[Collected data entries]
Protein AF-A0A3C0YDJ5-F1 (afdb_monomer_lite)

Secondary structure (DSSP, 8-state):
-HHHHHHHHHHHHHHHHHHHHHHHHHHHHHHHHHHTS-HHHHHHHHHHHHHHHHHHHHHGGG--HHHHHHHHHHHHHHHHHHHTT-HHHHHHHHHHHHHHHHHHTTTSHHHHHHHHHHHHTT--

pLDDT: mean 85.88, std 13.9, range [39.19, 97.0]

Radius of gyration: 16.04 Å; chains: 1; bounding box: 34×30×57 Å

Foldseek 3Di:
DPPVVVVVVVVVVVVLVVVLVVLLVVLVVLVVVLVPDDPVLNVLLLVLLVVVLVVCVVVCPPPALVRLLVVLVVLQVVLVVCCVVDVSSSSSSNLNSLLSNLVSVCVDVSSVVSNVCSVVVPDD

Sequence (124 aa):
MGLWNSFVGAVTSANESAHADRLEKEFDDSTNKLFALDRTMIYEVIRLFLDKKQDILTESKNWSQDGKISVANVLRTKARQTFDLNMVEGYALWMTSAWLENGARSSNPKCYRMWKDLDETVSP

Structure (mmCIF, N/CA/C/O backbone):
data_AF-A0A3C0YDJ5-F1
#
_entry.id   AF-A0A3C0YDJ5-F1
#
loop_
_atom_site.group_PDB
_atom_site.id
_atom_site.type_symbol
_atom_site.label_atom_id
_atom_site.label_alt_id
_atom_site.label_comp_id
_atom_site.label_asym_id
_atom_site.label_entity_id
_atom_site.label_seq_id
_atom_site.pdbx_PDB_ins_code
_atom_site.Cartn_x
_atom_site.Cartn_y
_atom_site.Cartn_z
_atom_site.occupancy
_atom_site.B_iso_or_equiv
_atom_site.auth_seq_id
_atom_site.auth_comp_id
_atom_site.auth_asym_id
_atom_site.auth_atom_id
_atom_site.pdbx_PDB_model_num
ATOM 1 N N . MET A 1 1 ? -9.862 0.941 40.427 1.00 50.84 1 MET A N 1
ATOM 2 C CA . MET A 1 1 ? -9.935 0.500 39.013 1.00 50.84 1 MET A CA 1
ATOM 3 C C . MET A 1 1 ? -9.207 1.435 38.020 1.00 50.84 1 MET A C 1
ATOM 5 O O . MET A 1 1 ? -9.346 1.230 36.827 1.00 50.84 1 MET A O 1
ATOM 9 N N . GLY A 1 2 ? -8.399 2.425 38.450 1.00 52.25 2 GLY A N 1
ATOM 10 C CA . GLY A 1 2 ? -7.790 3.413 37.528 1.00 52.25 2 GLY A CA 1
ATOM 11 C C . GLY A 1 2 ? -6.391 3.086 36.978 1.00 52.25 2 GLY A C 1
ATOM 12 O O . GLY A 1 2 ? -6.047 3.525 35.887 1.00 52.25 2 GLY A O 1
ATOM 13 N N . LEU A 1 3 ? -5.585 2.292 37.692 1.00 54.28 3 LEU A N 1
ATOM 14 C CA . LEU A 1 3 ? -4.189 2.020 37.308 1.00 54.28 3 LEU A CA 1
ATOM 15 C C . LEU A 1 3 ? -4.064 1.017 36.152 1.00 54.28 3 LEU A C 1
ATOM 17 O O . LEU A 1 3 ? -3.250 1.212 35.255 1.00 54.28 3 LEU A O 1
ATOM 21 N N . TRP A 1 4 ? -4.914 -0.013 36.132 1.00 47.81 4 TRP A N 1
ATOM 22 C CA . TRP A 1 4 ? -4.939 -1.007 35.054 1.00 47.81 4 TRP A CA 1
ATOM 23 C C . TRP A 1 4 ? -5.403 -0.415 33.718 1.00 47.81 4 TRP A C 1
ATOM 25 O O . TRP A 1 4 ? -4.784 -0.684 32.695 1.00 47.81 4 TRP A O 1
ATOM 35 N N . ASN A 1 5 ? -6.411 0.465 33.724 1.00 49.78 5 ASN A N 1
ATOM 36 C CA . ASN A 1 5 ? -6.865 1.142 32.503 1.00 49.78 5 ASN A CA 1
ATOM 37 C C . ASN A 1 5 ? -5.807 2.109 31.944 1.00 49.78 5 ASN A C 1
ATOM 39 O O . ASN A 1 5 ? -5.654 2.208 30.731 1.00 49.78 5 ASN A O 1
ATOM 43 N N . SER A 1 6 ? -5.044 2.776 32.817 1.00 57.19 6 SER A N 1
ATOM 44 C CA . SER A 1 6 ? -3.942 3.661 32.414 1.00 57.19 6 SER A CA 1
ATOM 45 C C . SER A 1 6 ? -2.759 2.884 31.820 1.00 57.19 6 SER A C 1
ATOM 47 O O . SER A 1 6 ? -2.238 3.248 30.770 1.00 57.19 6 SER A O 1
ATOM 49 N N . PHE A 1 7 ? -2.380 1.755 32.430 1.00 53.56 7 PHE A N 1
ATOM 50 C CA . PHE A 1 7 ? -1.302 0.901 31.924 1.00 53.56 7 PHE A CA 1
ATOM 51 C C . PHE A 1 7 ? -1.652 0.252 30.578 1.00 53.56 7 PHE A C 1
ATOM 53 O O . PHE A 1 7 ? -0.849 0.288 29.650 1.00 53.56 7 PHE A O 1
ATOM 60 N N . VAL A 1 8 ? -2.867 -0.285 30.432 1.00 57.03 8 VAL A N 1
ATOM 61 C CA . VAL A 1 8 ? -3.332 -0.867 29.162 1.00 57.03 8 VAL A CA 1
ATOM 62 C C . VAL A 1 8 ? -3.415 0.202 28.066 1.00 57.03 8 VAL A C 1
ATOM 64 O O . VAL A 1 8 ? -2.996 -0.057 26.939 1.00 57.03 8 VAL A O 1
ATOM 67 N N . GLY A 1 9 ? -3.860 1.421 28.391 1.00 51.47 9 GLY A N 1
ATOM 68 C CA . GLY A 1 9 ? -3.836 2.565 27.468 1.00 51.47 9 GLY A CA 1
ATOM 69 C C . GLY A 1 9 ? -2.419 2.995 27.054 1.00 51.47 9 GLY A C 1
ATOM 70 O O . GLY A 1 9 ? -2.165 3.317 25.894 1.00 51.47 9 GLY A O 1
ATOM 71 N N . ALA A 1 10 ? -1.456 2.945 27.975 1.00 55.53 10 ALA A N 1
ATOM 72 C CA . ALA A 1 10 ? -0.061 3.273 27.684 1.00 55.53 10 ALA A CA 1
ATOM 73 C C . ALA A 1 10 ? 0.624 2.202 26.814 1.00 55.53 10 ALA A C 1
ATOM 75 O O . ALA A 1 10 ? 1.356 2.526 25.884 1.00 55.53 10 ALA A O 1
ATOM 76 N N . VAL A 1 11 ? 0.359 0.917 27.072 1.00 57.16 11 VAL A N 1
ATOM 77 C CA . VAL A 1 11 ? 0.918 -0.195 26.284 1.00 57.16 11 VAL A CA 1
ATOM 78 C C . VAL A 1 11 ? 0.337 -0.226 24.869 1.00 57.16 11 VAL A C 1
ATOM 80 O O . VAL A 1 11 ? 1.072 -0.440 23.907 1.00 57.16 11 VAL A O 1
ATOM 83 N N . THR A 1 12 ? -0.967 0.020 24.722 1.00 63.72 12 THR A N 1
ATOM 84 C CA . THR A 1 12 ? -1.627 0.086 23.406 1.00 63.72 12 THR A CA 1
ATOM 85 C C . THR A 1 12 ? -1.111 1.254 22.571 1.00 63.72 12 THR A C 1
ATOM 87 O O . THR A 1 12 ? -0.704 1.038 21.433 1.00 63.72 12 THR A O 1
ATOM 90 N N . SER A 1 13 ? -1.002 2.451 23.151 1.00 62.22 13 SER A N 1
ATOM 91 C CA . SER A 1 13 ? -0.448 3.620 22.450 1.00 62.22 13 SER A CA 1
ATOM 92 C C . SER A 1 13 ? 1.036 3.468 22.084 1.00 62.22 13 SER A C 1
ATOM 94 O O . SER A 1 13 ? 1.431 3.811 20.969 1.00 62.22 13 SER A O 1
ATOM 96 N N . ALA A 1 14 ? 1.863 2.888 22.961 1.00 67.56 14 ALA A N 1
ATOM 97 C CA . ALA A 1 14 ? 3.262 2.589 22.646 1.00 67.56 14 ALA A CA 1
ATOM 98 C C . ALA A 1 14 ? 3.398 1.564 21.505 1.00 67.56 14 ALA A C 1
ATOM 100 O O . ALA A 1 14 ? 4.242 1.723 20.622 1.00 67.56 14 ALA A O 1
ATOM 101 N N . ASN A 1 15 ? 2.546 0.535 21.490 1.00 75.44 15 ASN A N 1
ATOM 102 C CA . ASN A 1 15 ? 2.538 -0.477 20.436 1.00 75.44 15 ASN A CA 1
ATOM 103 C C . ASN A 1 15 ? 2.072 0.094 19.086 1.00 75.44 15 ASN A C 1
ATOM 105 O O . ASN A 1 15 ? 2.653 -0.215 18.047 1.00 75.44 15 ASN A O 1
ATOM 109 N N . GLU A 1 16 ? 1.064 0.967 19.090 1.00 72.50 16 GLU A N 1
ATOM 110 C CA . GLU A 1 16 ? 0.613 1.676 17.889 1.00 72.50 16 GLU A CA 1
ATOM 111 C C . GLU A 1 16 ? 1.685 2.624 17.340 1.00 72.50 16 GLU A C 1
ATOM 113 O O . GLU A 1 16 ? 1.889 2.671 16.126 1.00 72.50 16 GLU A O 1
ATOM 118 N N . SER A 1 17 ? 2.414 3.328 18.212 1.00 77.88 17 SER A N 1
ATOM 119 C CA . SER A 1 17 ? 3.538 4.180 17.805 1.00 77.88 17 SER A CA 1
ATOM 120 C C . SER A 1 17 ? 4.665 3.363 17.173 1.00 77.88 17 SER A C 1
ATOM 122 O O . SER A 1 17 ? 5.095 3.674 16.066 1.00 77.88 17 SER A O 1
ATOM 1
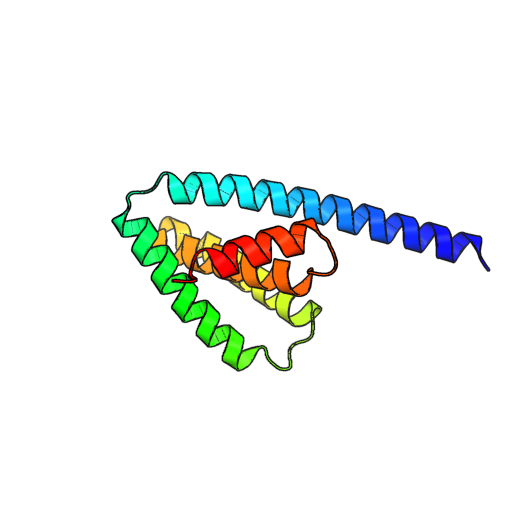24 N N . ALA A 1 18 ? 5.096 2.278 17.821 1.00 83.25 18 ALA A N 1
ATOM 125 C CA . ALA A 1 18 ? 6.145 1.409 17.287 1.00 83.25 18 ALA A CA 1
ATOM 126 C C . ALA A 1 18 ? 5.734 0.743 15.961 1.00 83.25 18 ALA A C 1
ATOM 128 O O . ALA A 1 18 ? 6.566 0.498 15.085 1.00 83.25 18 ALA A O 1
ATOM 129 N N . HIS A 1 19 ? 4.445 0.438 15.786 1.00 84.12 19 HIS A N 1
ATOM 130 C CA . HIS A 1 19 ? 3.924 -0.049 14.510 1.00 84.12 19 HIS A CA 1
ATOM 131 C C . HIS A 1 19 ? 3.985 1.023 13.422 1.00 84.12 19 HIS A C 1
ATOM 133 O O . HIS A 1 19 ? 4.463 0.738 12.326 1.00 84.12 19 HIS A O 1
ATOM 139 N N . ALA A 1 20 ? 3.565 2.249 13.731 1.00 82.94 20 ALA A N 1
ATOM 140 C CA . ALA A 1 20 ? 3.636 3.369 12.800 1.00 82.94 20 ALA A CA 1
ATOM 141 C C . ALA A 1 20 ? 5.080 3.689 12.377 1.00 82.94 20 ALA A C 1
ATOM 143 O O . ALA A 1 20 ? 5.310 3.951 11.201 1.00 82.94 20 ALA A O 1
ATOM 144 N N . ASP A 1 21 ? 6.052 3.590 13.288 1.00 86.75 21 ASP A N 1
ATOM 145 C CA . ASP A 1 21 ? 7.478 3.778 12.978 1.00 86.75 21 ASP A CA 1
ATOM 146 C C . ASP A 1 21 ? 8.000 2.729 11.985 1.00 86.75 21 ASP A C 1
ATOM 148 O O . ASP A 1 21 ? 8.763 3.041 11.069 1.00 86.75 21 ASP A O 1
ATOM 152 N N . ARG A 1 22 ? 7.573 1.468 12.141 1.00 88.12 22 ARG A N 1
ATOM 153 C CA . ARG A 1 22 ? 7.926 0.399 11.196 1.00 88.12 22 ARG A CA 1
ATOM 154 C C . ARG A 1 22 ? 7.296 0.630 9.827 1.00 88.12 22 ARG A C 1
ATOM 156 O O . ARG A 1 22 ? 7.991 0.486 8.826 1.00 88.12 22 ARG A O 1
ATOM 163 N N . LEU A 1 23 ? 6.017 1.009 9.790 1.00 86.94 23 LEU A N 1
ATOM 164 C CA . LEU A 1 23 ? 5.321 1.334 8.543 1.00 86.94 23 LEU A CA 1
ATOM 165 C C . LEU A 1 23 ? 5.978 2.513 7.818 1.00 86.94 23 LEU A C 1
ATOM 167 O O . LEU A 1 23 ? 6.162 2.437 6.610 1.00 86.94 23 LEU
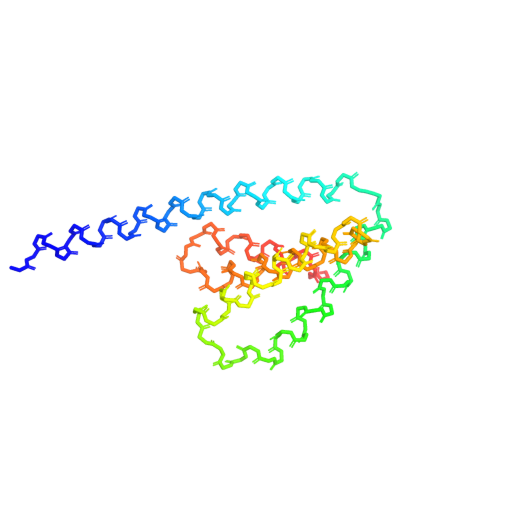 A O 1
ATOM 171 N N . GLU A 1 24 ? 6.369 3.559 8.548 1.00 89.31 24 GLU A N 1
ATOM 172 C CA . GLU A 1 24 ? 7.072 4.725 8.001 1.00 89.31 24 GLU A CA 1
ATOM 173 C C . GLU A 1 24 ? 8.399 4.328 7.357 1.00 89.31 24 GLU A C 1
ATOM 175 O O . GLU A 1 24 ? 8.643 4.649 6.198 1.00 89.31 24 GLU A O 1
ATOM 180 N N . LYS A 1 25 ? 9.213 3.532 8.054 1.00 90.31 25 LYS A N 1
ATOM 181 C CA . LYS A 1 25 ? 10.472 3.043 7.492 1.00 90.31 25 LYS A CA 1
ATOM 182 C C . LYS A 1 25 ? 10.262 2.200 6.229 1.00 90.31 25 LYS A C 1
ATOM 184 O O . LYS A 1 25 ? 10.963 2.386 5.240 1.00 90.31 25 LYS A O 1
ATOM 189 N N . GLU A 1 26 ? 9.308 1.267 6.251 1.00 87.88 26 GLU A N 1
ATOM 190 C CA . GLU A 1 26 ? 8.998 0.435 5.081 1.00 87.88 26 GLU A CA 1
ATOM 191 C C . GLU A 1 26 ? 8.473 1.265 3.904 1.00 87.88 26 GLU A C 1
ATOM 193 O O . GLU A 1 26 ? 8.772 0.955 2.746 1.00 87.88 26 GLU A O 1
ATOM 198 N N . PHE A 1 27 ? 7.697 2.309 4.197 1.00 88.75 27 PHE A N 1
ATOM 199 C CA . PHE A 1 27 ? 7.183 3.252 3.216 1.00 88.75 27 PHE A CA 1
ATOM 200 C C . PHE A 1 27 ? 8.312 4.037 2.549 1.00 88.75 27 PHE A C 1
ATOM 202 O O . PHE A 1 27 ? 8.414 4.019 1.321 1.00 88.75 27 PHE A O 1
ATOM 209 N N . ASP A 1 28 ? 9.199 4.644 3.334 1.00 87.69 28 ASP A N 1
ATOM 210 C CA . ASP A 1 28 ? 10.337 5.410 2.825 1.00 87.69 28 ASP A CA 1
ATOM 211 C C . ASP A 1 28 ? 11.287 4.514 2.011 1.00 87.69 28 ASP A C 1
ATOM 213 O O . ASP A 1 28 ? 11.674 4.850 0.892 1.00 87.69 28 ASP A O 1
ATOM 217 N N . ASP A 1 29 ? 11.615 3.319 2.513 1.00 89.56 29 ASP A N 1
ATOM 218 C CA . ASP A 1 29 ? 12.495 2.377 1.810 1.00 89.56 29 ASP A CA 1
ATOM 219 C C . ASP A 1 29 ? 11.910 1.939 0.456 1.00 89.56 29 ASP A C 1
ATOM 221 O O . ASP A 1 29 ? 12.638 1.770 -0.527 1.00 89.56 29 ASP A O 1
ATOM 225 N N . SER A 1 30 ? 10.597 1.722 0.393 1.00 86.31 30 SER A N 1
ATOM 226 C CA . SER A 1 30 ? 9.929 1.224 -0.813 1.00 86.31 30 SER A CA 1
ATOM 227 C C . SER A 1 30 ? 9.676 2.331 -1.834 1.00 86.31 30 SER A C 1
ATOM 229 O O . SER A 1 30 ? 9.868 2.099 -3.028 1.00 86.31 30 SER A O 1
ATOM 231 N N . THR A 1 31 ? 9.306 3.534 -1.384 1.00 85.75 31 THR A N 1
ATOM 232 C CA . THR A 1 31 ? 9.137 4.705 -2.258 1.00 85.75 31 THR A CA 1
ATOM 233 C C . THR A 1 31 ? 10.470 5.140 -2.856 1.00 85.75 31 THR A C 1
ATOM 235 O O . THR A 1 31 ? 10.545 5.349 -4.064 1.00 85.75 31 THR A O 1
ATOM 238 N N . ASN A 1 32 ? 11.555 5.156 -2.074 1.00 88.81 32 ASN A N 1
ATOM 239 C CA . ASN A 1 32 ? 12.897 5.441 -2.591 1.00 88.81 32 ASN A CA 1
ATOM 240 C C . ASN A 1 32 ? 13.316 4.462 -3.698 1.00 88.81 32 ASN A C 1
ATOM 242 O O . ASN A 1 32 ? 13.862 4.875 -4.720 1.00 88.81 32 ASN A O 1
ATOM 246 N N . LYS A 1 33 ? 13.029 3.164 -3.531 1.00 89.38 33 LYS A N 1
ATOM 247 C CA . LYS A 1 33 ? 13.302 2.156 -4.570 1.00 89.38 33 LYS A CA 1
ATOM 248 C C . LYS A 1 33 ? 12.425 2.345 -5.807 1.00 89.38 33 LYS A C 1
ATOM 250 O O . LYS A 1 33 ? 12.923 2.195 -6.916 1.00 89.38 33 LYS A O 1
ATOM 255 N N . LEU A 1 34 ? 11.150 2.693 -5.625 1.00 86.94 34 LEU A N 1
ATOM 256 C CA . LEU A 1 34 ? 10.231 2.984 -6.727 1.00 86.94 34 LEU A CA 1
ATOM 257 C C . LEU A 1 34 ? 10.705 4.193 -7.546 1.00 86.94 34 LEU A C 1
ATOM 259 O O . LEU A 1 34 ? 10.769 4.116 -8.768 1.00 86.94 34 LEU A O 1
ATOM 263 N N . PHE A 1 35 ? 11.086 5.291 -6.891 1.00 83.69 35 PHE A N 1
ATOM 264 C CA . PHE A 1 35 ? 11.558 6.500 -7.573 1.00 83.69 35 PHE A CA 1
ATOM 265 C C . PHE A 1 35 ? 12.954 6.358 -8.195 1.00 83.69 35 PHE A C 1
ATOM 267 O O . PHE A 1 35 ? 13.357 7.212 -8.984 1.00 83.69 35 PHE A O 1
ATOM 274 N N . ALA A 1 36 ? 13.674 5.278 -7.886 1.00 90.25 36 ALA A N 1
ATOM 275 C CA . ALA A 1 36 ? 14.907 4.904 -8.571 1.00 90.25 36 ALA A CA 1
ATOM 276 C C . ALA A 1 36 ? 14.666 4.130 -9.885 1.00 90.25 36 ALA A C 1
ATOM 278 O O . ALA A 1 36 ? 15.624 3.881 -10.619 1.00 90.25 36 ALA A O 1
ATOM 279 N N . LEU A 1 37 ? 13.422 3.734 -10.185 1.00 87.62 37 LEU A N 1
ATOM 280 C CA . LEU A 1 37 ? 13.072 3.093 -11.453 1.00 87.62 37 LEU A CA 1
ATOM 281 C C . LEU A 1 37 ? 13.069 4.091 -12.618 1.00 87.62 37 LEU A C 1
ATOM 283 O O . LEU A 1 37 ? 13.100 5.311 -12.441 1.00 87.62 37 LEU A O 1
ATOM 287 N N . ASP A 1 38 ? 13.002 3.563 -13.841 1.00 93.50 38 ASP A N 1
ATOM 288 C CA . ASP A 1 38 ? 12.791 4.400 -15.016 1.00 93.50 38 ASP A CA 1
ATOM 289 C C . ASP A 1 38 ? 11.416 5.096 -14.955 1.00 93.50 38 ASP A C 1
ATOM 291 O O . ASP A 1 38 ? 10.446 4.583 -14.389 1.00 93.50 38 ASP A O 1
ATOM 295 N N . ARG A 1 39 ? 11.320 6.277 -15.574 1.00 89.50 39 ARG A N 1
ATOM 296 C CA . ARG A 1 39 ? 10.092 7.082 -15.543 1.00 89.50 39 ARG A CA 1
ATOM 297 C C . ARG A 1 39 ? 8.887 6.340 -16.114 1.00 89.50 39 ARG A C 1
ATOM 299 O O . ARG A 1 39 ? 7.798 6.491 -15.578 1.00 89.50 39 ARG A O 1
ATOM 306 N N . THR A 1 40 ? 9.067 5.555 -17.171 1.00 92.88 40 THR A N 1
ATOM 307 C CA . THR A 1 40 ? 7.988 4.797 -17.818 1.00 92.88 40 THR A CA 1
ATOM 308 C C . THR A 1 40 ? 7.387 3.791 -16.846 1.00 92.88 40 THR A C 1
ATOM 310 O O . THR A 1 40 ? 6.170 3.746 -16.685 1.00 92.88 40 THR A O 1
ATOM 313 N N . MET A 1 41 ? 8.229 3.039 -16.133 1.00 92.62 41 MET A N 1
ATOM 314 C CA . MET A 1 41 ? 7.773 2.126 -15.089 1.00 92.62 41 MET A CA 1
ATOM 315 C C . MET A 1 41 ? 7.077 2.859 -13.947 1.00 92.62 41 MET A C 1
ATOM 317 O O . MET A 1 41 ? 6.030 2.399 -13.503 1.00 92.62 41 MET A O 1
ATOM 321 N N . ILE A 1 42 ? 7.599 4.006 -13.501 1.00 91.38 42 ILE A N 1
ATOM 322 C CA . ILE A 1 42 ? 6.944 4.818 -12.463 1.00 91.38 42 ILE A CA 1
ATOM 323 C C . ILE A 1 42 ? 5.538 5.243 -12.916 1.00 91.38 42 ILE A C 1
ATOM 325 O O . ILE A 1 42 ? 4.584 5.094 -12.152 1.00 91.38 42 ILE A O 1
ATOM 329 N N . TYR A 1 43 ? 5.384 5.719 -14.156 1.00 91.44 43 TYR A N 1
ATOM 330 C CA . TYR A 1 43 ? 4.076 6.096 -14.700 1.00 91.44 43 TYR A CA 1
ATOM 331 C C . TYR A 1 43 ? 3.099 4.918 -14.730 1.00 91.44 43 TYR A C 1
ATOM 333 O O . TYR A 1 43 ? 1.954 5.070 -14.305 1.00 91.44 43 TYR A O 1
ATOM 341 N N . GLU A 1 44 ? 3.540 3.740 -15.173 1.00 94.88 44 GLU A N 1
ATOM 342 C CA . GLU A 1 44 ? 2.681 2.552 -15.186 1.00 94.88 44 GLU A CA 1
ATOM 343 C C . GLU A 1 44 ? 2.315 2.076 -13.775 1.00 94.88 44 GLU A C 1
ATOM 345 O O . GLU A 1 44 ? 1.169 1.693 -13.541 1.00 94.88 44 GLU A O 1
ATOM 350 N N . VAL A 1 45 ? 3.240 2.157 -12.810 1.00 94.50 45 VAL A N 1
ATOM 351 C CA . VAL A 1 45 ? 2.946 1.863 -11.398 1.00 94.50 45 VAL A CA 1
ATOM 352 C C . VAL A 1 45 ? 1.851 2.792 -10.882 1.00 94.50 45 VAL A C 1
ATOM 354 O O . VAL A 1 45 ? 0.877 2.318 -10.299 1.00 94.50 45 VAL A O 1
ATOM 357 N N . ILE A 1 46 ? 1.986 4.102 -11.113 1.00 92.19 46 ILE A N 1
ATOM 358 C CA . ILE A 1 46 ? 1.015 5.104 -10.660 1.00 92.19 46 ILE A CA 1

◆ Exercise description: Your reply is to repeat, unchanged, the lines above running from the one with "ATOM 173 C C" up to and including the one with "ATOM 213 O O".

◆ Answer space:
ATOM 173 C C . GLU A 1 24 ? 8.399 4.328 7.357 1.00 89.31 24 GLU A C 1
ATOM 175 O O . GLU A 1 24 ? 8.643 4.649 6.198 1.00 89.31 24 GLU A O 1
ATOM 180 N N . LYS A 1 25 ? 9.213 3.532 8.054 1.00 90.31 25 LYS A N 1
ATOM 181 C CA . LYS A 1 25 ? 10.472 3.043 7.492 1.00 90.31 25 LYS A CA 1
ATOM 182 C C . LYS A 1 25 ? 10.262 2.200 6.229 1.00 90.31 25 LYS A C 1
ATOM 184 O O . LYS A 1 25 ? 10.963 2.386 5.240 1.00 90.31 25 LYS A O 1
ATOM 189 N N . GLU A 1 26 ? 9.308 1.267 6.251 1.00 87.88 26 GLU A N 1
ATOM 190 C CA . GLU A 1 26 ? 8.998 0.435 5.081 1.00 87.88 26 GLU A CA 1
ATOM 191 C C . GLU A 1 26 ? 8.473 1.265 3.904 1.00 87.88 26 GLU A C 1
ATOM 193 O O . GLU A 1 26 ? 8.772 0.955 2.746 1.00 87.88 26 GLU A O 1
ATOM 198 N N . PHE A 1 27 ? 7.697 2.309 4.197 1.00 88.75 27 PHE A N 1
ATOM 199 C CA . PHE A 1 27 ? 7.183 3.252 3.216 1.00 88.75 27 PHE A CA 1
ATOM 200 C C . PHE A 1 27 ? 8.312 4.037 2.549 1.00 88.75 27 PHE A C 1
ATOM 202 O O . PHE A 1 27 ? 8.414 4.019 1.321 1.00 88.75 27 PHE A O 1
ATOM 209 N N . ASP A 1 28 ? 9.199 4.644 3.334 1.00 87.69 28 ASP A N 1
ATOM 210 C CA . ASP A 1 28 ? 10.337 5.410 2.825 1.00 87.69 28 ASP A CA 1
ATOM 211 C C . ASP A 1 28 ? 11.287 4.514 2.011 1.00 87.69 28 ASP A C 1
ATOM 213 O O . ASP A 1 28 ? 11.674 4.850 0.892 1.00 87.69 28 ASP A O 1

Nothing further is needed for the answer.